- WHAT TO WORK ON -
Give back exactly the lines that run from the beginning of the entries to the line containing "ATOM 2 C CA", both included, and nothing else.

- MATERIAL FOR THIS EXERCISE -

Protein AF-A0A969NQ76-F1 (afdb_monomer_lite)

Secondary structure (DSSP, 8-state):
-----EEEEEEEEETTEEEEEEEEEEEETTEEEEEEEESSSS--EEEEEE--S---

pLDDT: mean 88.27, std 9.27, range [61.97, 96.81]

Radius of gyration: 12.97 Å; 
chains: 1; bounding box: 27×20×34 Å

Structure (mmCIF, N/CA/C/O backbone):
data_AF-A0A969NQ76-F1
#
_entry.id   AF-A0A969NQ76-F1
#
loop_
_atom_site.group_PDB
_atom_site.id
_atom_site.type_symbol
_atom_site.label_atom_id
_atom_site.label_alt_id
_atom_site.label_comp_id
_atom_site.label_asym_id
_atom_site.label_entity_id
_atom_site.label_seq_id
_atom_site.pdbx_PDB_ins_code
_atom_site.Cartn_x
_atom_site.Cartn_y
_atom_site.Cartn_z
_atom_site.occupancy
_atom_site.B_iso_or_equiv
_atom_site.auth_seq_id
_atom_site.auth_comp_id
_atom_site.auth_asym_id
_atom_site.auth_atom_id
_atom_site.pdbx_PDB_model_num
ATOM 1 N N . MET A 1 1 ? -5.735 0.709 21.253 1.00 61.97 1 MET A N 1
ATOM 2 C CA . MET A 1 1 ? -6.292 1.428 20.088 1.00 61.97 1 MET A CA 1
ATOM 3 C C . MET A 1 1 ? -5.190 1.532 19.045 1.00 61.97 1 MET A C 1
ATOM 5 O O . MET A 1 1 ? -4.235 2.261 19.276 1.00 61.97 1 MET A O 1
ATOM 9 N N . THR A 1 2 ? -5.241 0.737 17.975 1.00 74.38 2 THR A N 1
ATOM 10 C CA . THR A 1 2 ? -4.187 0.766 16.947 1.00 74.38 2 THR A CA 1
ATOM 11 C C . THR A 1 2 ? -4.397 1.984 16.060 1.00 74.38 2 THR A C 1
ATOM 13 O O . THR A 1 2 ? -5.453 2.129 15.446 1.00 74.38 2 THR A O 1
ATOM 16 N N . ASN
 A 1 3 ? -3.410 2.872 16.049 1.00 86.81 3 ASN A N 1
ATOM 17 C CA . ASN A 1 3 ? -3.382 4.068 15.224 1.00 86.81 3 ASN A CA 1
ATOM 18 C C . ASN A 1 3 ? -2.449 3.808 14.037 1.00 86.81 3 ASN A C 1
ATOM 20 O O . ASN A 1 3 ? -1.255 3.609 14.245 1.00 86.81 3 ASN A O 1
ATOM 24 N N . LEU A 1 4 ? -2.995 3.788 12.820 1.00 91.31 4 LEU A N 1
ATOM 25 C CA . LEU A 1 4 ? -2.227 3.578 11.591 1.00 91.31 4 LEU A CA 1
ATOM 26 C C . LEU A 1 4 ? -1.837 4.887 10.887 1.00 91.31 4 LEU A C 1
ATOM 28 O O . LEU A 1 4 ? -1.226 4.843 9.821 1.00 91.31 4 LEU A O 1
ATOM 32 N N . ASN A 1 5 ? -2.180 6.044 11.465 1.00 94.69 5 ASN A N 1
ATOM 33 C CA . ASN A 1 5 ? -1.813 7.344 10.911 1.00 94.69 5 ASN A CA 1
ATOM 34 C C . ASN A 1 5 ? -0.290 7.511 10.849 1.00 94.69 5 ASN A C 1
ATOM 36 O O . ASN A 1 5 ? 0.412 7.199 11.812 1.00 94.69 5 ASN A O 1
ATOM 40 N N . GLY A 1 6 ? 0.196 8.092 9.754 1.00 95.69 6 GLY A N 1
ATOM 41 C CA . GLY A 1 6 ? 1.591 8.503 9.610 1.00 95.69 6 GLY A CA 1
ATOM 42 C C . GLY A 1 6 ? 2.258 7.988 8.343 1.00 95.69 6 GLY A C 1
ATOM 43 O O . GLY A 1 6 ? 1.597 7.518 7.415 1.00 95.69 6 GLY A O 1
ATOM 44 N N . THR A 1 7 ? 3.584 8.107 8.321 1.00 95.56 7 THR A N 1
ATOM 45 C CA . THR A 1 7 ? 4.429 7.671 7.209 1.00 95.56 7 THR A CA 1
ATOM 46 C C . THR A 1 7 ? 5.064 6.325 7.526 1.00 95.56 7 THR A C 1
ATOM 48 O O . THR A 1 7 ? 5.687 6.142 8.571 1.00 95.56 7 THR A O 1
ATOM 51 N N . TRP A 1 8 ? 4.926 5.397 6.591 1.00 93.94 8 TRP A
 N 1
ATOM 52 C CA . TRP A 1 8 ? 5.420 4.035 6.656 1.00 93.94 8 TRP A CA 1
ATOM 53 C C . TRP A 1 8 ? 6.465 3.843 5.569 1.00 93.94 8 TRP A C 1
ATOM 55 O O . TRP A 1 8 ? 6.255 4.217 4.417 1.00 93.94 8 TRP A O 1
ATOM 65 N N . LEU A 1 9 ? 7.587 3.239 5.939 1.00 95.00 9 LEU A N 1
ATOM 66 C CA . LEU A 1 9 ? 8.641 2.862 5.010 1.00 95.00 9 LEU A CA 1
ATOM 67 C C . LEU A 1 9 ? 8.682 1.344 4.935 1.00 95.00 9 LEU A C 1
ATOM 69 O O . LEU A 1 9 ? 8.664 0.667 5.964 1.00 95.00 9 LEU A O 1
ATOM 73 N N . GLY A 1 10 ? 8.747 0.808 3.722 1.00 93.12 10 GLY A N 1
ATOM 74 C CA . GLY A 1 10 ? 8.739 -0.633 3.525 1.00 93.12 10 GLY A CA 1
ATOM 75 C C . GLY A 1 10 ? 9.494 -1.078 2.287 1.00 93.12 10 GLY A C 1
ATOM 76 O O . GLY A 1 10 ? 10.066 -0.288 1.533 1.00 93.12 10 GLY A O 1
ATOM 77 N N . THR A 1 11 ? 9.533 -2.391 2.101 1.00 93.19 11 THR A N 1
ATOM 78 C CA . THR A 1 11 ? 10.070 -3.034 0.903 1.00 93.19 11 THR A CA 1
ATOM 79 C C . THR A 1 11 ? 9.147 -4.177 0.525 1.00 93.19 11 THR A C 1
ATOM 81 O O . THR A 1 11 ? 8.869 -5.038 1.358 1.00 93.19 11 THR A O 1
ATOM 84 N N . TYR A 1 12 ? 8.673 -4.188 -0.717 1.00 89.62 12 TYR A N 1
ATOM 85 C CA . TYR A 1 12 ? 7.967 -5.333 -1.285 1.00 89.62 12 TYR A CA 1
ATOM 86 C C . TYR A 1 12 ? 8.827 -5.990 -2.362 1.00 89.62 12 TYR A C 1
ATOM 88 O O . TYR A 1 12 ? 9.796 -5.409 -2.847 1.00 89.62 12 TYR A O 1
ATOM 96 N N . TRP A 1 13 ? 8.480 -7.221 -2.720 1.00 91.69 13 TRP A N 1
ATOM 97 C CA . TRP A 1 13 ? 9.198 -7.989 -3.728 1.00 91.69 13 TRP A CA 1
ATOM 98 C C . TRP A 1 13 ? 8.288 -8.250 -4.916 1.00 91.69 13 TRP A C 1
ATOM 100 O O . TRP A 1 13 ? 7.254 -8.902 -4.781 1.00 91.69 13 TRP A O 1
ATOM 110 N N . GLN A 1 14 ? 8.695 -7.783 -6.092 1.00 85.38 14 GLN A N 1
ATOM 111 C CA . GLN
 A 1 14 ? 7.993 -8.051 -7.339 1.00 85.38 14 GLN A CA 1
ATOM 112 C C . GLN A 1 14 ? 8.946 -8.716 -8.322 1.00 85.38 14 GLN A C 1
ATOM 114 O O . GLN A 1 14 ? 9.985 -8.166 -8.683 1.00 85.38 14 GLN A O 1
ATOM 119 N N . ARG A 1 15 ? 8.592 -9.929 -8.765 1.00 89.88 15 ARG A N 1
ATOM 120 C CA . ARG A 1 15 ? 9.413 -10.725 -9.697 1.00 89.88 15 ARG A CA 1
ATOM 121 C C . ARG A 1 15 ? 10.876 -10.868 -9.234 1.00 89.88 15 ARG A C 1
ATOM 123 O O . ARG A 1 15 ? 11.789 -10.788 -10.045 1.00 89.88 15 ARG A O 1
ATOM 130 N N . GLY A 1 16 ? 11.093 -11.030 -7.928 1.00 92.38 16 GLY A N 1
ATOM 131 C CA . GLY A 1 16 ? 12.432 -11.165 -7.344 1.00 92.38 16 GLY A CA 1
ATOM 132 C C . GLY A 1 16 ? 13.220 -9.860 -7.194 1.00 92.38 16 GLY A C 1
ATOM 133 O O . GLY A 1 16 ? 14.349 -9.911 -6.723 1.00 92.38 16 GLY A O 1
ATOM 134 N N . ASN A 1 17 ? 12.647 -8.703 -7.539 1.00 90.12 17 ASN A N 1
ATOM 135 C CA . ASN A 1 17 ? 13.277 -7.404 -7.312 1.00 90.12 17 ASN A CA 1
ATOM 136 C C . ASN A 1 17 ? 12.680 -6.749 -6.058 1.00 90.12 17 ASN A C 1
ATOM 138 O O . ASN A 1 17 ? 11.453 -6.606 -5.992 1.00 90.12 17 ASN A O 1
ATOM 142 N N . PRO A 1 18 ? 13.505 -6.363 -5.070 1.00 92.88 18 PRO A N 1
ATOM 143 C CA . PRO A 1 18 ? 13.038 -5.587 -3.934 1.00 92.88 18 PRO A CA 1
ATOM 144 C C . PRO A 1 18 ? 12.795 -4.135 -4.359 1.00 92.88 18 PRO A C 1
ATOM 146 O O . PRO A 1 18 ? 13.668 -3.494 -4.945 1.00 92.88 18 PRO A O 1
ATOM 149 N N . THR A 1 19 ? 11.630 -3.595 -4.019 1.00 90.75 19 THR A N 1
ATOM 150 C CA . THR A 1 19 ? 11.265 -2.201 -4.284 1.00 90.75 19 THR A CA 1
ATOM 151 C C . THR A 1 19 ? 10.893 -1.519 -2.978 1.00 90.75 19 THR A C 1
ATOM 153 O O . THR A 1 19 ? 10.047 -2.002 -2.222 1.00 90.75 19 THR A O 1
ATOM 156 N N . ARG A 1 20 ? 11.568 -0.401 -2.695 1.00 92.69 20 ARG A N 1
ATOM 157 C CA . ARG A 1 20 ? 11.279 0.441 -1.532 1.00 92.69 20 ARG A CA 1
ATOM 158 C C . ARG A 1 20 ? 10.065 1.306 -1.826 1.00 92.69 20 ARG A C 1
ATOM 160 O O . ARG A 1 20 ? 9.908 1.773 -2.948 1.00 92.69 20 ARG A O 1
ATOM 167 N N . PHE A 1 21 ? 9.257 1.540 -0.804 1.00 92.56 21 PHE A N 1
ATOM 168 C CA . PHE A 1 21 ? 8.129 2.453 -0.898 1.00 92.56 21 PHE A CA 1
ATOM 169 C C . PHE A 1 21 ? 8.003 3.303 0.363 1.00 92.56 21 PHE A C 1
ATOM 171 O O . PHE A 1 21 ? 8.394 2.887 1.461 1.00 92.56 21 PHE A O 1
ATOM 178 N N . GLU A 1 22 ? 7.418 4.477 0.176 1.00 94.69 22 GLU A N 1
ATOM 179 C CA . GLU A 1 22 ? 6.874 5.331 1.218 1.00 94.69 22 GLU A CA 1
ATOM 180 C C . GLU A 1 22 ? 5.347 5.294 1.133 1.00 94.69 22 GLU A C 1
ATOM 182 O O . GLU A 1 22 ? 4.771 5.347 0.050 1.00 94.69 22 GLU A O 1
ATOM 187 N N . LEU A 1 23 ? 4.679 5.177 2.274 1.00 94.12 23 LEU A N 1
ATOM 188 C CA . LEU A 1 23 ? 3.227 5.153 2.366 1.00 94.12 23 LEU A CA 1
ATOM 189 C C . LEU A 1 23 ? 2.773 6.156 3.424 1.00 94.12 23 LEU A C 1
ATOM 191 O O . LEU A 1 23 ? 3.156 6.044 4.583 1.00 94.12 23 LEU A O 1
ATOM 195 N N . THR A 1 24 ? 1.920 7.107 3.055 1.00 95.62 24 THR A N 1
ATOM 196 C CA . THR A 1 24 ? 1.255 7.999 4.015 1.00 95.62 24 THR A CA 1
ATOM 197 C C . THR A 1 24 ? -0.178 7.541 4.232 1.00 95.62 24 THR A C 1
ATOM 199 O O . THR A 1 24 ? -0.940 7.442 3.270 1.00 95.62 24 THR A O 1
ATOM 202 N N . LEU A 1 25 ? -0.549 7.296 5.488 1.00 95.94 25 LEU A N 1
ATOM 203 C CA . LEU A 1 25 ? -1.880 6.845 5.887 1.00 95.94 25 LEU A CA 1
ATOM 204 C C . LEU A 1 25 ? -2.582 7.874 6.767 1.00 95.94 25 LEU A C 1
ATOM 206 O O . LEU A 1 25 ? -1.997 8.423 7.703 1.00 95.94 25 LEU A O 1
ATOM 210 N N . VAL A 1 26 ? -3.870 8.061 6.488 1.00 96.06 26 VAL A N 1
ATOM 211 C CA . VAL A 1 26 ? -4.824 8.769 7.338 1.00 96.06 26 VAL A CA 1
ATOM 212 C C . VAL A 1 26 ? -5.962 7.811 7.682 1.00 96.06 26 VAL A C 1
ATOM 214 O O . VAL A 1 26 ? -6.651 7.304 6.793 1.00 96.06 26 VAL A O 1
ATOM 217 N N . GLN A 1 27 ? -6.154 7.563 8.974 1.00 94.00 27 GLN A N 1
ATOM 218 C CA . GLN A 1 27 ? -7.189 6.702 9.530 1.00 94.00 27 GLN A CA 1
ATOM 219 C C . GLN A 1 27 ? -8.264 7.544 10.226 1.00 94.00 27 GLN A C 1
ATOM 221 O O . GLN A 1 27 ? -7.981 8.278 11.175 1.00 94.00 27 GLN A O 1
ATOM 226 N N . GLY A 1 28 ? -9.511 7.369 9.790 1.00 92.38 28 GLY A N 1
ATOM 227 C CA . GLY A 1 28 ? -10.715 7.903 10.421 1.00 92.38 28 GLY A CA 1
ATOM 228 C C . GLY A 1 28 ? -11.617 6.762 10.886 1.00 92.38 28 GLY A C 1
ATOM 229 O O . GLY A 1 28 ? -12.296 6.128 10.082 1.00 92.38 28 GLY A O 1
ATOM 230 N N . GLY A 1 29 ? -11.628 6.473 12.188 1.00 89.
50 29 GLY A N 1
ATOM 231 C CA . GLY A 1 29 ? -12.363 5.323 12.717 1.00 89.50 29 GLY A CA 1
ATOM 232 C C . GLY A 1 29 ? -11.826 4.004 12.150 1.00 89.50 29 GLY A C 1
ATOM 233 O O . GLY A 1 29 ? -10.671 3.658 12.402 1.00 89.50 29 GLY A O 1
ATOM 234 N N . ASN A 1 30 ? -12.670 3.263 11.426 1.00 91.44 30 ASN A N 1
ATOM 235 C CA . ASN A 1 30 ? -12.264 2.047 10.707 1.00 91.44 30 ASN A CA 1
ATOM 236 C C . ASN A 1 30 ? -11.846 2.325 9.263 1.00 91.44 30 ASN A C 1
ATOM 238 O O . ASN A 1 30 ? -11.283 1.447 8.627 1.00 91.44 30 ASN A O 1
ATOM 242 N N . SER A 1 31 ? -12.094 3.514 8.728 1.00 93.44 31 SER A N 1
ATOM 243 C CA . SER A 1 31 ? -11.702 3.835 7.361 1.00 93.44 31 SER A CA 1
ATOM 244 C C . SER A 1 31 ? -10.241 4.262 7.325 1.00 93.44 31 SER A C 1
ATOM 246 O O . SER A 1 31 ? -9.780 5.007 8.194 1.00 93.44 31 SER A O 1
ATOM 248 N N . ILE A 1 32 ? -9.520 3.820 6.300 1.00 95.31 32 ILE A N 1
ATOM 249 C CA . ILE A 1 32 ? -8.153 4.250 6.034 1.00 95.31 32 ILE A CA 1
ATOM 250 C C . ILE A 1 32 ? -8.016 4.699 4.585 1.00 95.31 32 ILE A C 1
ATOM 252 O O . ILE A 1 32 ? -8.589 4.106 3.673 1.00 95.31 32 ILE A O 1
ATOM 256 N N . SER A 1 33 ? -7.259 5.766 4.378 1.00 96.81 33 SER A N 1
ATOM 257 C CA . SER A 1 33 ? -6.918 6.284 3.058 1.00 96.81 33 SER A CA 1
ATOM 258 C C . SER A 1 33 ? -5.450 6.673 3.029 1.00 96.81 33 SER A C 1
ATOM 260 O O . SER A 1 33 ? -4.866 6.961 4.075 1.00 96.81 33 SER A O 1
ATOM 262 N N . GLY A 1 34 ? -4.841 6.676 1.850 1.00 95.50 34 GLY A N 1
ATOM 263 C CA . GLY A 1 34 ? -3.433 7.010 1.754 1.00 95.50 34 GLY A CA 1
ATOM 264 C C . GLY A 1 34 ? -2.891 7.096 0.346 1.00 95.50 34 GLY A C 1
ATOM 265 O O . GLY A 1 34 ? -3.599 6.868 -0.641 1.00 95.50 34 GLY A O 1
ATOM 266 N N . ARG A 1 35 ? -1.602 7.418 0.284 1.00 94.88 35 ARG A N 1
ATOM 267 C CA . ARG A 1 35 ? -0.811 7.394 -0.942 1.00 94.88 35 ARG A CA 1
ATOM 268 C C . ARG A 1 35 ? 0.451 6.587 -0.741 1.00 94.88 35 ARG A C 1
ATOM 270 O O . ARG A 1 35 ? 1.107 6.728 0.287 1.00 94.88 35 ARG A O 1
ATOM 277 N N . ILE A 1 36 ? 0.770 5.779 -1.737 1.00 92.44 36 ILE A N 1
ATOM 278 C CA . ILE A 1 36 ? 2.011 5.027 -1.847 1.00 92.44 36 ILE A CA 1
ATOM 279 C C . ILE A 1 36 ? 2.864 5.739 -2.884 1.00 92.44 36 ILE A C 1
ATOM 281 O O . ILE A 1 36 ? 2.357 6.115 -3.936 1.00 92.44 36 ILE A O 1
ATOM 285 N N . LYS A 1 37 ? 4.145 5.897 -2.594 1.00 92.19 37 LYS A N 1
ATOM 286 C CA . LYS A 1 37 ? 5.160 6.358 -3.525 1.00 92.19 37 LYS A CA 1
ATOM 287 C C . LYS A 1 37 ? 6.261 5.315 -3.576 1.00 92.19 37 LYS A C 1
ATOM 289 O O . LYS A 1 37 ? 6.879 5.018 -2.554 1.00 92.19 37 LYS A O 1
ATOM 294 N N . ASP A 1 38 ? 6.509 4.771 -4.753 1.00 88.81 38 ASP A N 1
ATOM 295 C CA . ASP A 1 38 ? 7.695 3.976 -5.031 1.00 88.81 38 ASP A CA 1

- ANSWER SECTION -
Protein AF-A0A969NQ76-F1 (afdb_monomer_lite)

Secondary structure (DSSP, 8-state):
-----EEEEEEEEETTEEEEEEEEEEEETTEEEEEEEESSSS--EEEEEE--S---

pLDDT: mean 88.27, std 9.27, range [61.97, 96.81]

Radius of gyration: 12.97 Å; 
chains: 1; bounding box: 27×20×34 Å

Structure (mmCIF, N/CA/C/O backbone):
data_AF-A0A969NQ76-F1
#
_entry.id   AF-A0A969NQ76-F1
#
loop_
_atom_site.group_PDB
_atom_site.id
_atom_site.type_symbol
_atom_site.label_atom_id
_atom_site.label_alt_id
_atom_site.label_comp_id
_atom_site.label_asym_id
_atom_site.label_entity_id
_atom_site.label_seq_id
_atom_site.pdbx_PDB_ins_code
_atom_site.Cartn_x
_atom_site.Cartn_y
_atom_site.Cartn_z
_atom_site.occupancy
_atom_site.B_iso_or_equiv
_atom_site.auth_seq_id
_atom_site.auth_comp_id
_atom_site.auth_asym_id
_atom_site.auth_atom_id
_atom_site.pdbx_PDB_model_num
ATOM 1 N N . MET A 1 1 ? -5.735 0.709 21.253 1.00 61.97 1 MET A N 1
ATOM 2 C CA . MET A 1 1 ? -6.292 1.428 20.088 1.00 61.97 1 MET A CA 1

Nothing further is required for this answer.